Stone row, Straths, Co. Donegal
In the townland of Straths near Ballyliffin in County Donegal, a curious collection of stones has puzzled archaeologists for decades.
Stone row, Straths, Co. Donegal
The site first caught the attention of researcher Colhoun in 1946, when she documented what she described as a ‘wrecked megalith’. Alongside a standing stone that still marks the spot today, she observed several partly buried and prostrate slabs that seemed to suggest the collapsed remains of what locals might have called a ‘Giant’s Grave’, a colloquial term for portal tombs found throughout Ireland.
The mystery deepened as subsequent surveys attempted to make sense of the jumbled stones.
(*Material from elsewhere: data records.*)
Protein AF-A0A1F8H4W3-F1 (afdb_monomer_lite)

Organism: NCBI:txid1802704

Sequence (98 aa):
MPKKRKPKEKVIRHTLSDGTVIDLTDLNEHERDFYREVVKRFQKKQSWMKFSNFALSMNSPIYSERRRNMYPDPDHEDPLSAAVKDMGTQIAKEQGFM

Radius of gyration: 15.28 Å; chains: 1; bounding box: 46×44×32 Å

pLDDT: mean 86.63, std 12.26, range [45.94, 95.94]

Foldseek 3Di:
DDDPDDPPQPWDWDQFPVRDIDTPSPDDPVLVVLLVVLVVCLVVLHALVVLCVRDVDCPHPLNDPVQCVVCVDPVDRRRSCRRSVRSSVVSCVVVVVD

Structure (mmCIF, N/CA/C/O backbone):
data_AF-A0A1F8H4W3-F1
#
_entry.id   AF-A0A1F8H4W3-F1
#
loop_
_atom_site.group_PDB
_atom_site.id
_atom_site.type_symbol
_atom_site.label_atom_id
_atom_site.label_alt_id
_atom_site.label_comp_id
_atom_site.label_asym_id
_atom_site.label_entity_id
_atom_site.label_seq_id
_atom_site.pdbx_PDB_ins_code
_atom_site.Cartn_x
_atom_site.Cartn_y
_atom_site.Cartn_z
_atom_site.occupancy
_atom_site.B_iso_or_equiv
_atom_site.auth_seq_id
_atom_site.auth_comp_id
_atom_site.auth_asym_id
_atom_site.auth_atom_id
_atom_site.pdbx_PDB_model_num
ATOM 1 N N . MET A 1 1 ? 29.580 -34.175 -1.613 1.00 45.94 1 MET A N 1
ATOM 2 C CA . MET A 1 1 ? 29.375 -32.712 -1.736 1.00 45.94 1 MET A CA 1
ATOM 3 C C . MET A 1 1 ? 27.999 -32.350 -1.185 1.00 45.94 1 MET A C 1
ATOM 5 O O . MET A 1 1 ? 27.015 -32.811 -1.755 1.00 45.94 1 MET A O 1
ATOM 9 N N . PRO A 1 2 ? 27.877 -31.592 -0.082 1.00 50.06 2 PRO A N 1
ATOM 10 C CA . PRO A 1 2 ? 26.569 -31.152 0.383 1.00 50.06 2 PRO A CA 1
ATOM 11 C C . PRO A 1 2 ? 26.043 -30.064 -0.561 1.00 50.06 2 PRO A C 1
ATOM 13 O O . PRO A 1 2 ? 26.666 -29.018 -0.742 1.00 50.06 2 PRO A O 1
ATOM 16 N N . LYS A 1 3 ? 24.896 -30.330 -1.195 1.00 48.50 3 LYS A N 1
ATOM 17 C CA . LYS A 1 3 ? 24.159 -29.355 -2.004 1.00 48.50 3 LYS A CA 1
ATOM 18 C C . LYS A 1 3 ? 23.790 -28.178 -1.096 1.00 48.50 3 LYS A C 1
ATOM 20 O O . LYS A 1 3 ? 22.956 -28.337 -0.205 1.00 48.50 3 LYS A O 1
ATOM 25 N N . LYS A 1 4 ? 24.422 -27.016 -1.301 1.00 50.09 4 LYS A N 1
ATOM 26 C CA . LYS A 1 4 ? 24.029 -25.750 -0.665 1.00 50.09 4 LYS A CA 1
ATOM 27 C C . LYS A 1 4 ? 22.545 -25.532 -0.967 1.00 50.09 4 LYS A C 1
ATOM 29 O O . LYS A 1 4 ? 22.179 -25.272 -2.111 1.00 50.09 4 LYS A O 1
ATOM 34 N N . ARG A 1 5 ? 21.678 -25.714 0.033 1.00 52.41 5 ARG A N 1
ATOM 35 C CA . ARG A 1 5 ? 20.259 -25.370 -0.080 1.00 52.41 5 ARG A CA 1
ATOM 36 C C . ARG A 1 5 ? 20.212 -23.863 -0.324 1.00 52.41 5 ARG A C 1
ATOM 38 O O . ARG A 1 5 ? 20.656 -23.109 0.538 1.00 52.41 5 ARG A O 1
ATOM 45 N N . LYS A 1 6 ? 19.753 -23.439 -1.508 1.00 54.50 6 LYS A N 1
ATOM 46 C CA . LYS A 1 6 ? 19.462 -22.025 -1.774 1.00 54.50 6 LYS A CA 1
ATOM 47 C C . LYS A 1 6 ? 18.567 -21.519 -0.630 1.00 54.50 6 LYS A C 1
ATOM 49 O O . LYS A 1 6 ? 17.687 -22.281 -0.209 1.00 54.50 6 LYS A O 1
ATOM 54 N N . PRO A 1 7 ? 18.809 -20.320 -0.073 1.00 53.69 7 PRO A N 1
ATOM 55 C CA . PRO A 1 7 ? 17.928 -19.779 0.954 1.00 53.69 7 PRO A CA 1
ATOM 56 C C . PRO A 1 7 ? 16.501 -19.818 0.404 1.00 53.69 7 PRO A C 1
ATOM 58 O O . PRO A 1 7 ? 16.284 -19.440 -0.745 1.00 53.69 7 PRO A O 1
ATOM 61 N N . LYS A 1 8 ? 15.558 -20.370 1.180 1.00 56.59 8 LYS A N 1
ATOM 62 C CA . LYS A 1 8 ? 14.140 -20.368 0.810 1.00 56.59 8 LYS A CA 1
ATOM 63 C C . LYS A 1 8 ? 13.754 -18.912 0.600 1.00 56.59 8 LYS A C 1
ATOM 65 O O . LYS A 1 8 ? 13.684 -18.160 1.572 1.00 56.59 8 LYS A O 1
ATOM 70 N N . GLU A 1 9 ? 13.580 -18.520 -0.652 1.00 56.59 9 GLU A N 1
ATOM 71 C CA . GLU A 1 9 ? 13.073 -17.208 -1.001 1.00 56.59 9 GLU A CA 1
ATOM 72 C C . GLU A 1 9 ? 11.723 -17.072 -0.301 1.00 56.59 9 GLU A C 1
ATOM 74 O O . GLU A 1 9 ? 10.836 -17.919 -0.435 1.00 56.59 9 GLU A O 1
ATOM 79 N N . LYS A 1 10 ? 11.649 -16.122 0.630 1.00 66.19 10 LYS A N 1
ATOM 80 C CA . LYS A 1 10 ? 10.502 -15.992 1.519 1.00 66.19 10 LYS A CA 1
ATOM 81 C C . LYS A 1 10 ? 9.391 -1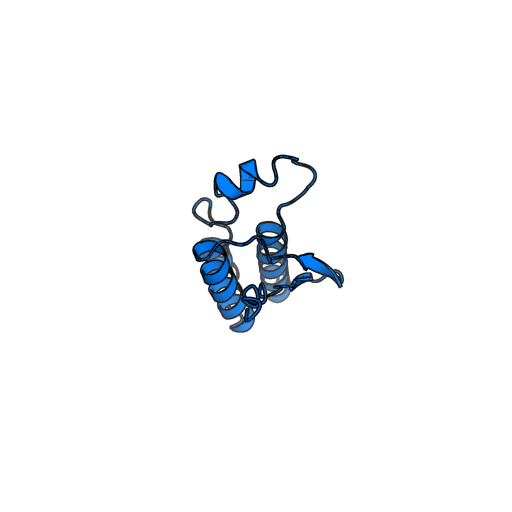5.401 0.662 1.00 66.19 10 LYS A C 1
ATOM 83 O O . LYS A 1 10 ? 9.400 -14.202 0.422 1.00 66.19 10 LYS A O 1
ATOM 88 N N . VAL A 1 11 ? 8.503 -16.255 0.160 1.00 77.81 11 VAL A N 1
ATOM 89 C CA . VAL A 1 11 ? 7.354 -15.835 -0.645 1.00 77.81 11 VAL A CA 1
ATOM 90 C C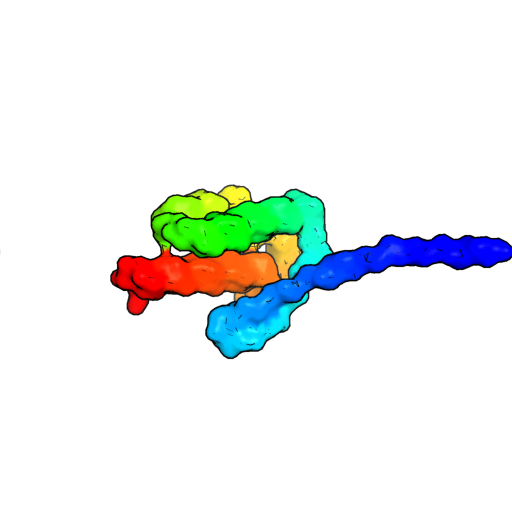 . VAL A 1 11 ? 6.499 -14.902 0.207 1.00 77.81 11 VAL A C 1
ATOM 92 O O . VAL A 1 11 ? 6.045 -15.292 1.287 1.00 77.81 11 VAL A O 1
ATOM 95 N N . ILE A 1 12 ? 6.311 -13.668 -0.254 1.00 84.88 12 ILE A N 1
ATOM 96 C CA . ILE A 1 12 ? 5.427 -12.693 0.387 1.00 84.88 12 ILE A CA 1
ATOM 97 C C . ILE A 1 12 ? 4.239 -12.520 -0.548 1.00 84.88 12 ILE A C 1
ATOM 99 O O . ILE A 1 12 ? 4.412 -12.123 -1.691 1.00 84.88 12 ILE A O 1
ATOM 103 N N . ARG A 1 13 ? 3.036 -12.829 -0.067 1.00 89.94 13 ARG A N 1
ATOM 104 C CA . ARG A 1 13 ? 1.787 -12.600 -0.799 1.00 89.94 13 ARG A CA 1
ATOM 105 C C . ARG A 1 13 ? 0.884 -11.692 0.008 1.00 89.94 13 ARG A C 1
ATOM 107 O O . ARG A 1 13 ? 0.899 -11.744 1.240 1.00 89.94 13 ARG A O 1
ATOM 114 N N . HIS A 1 14 ? 0.100 -10.889 -0.688 1.00 90.19 14 HIS A N 1
ATOM 115 C CA . HIS A 1 14 ? -0.933 -10.060 -0.092 1.00 90.19 14 HIS A CA 1
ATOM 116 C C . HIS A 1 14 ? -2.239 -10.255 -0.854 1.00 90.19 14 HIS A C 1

Whilst Colhoun’s initial assessment, published in 1949, positioned the site as a potential megalithic tomb, and other scholars like Killanin and Duignan followed her lead in the 1960s, modern archaeological opinion has grown more sceptical. The site remains rough and overgrown, with large stones scattered about in no discernible pattern, making it difficult to determine whether they ever formed part of an ancient burial structure.
What makes this location particularly intriguing is not just what might have been there, but the archaeological detective story it represents. The standing stone that Lacy recorded in 1983 is definitely prehistoric, but whether its fallen companions were ever part of a tomb remains unproven. Colhoun herself revisited the site in her 1995 account, providing more detail about her original observations, yet the true nature of these stones continues to elude definitive classification. For now, the Straths stones serve as a reminder that not every ancient site yields its secrets easily, and sometimes the landscape keeps its mysteries despite our best efforts to decode them.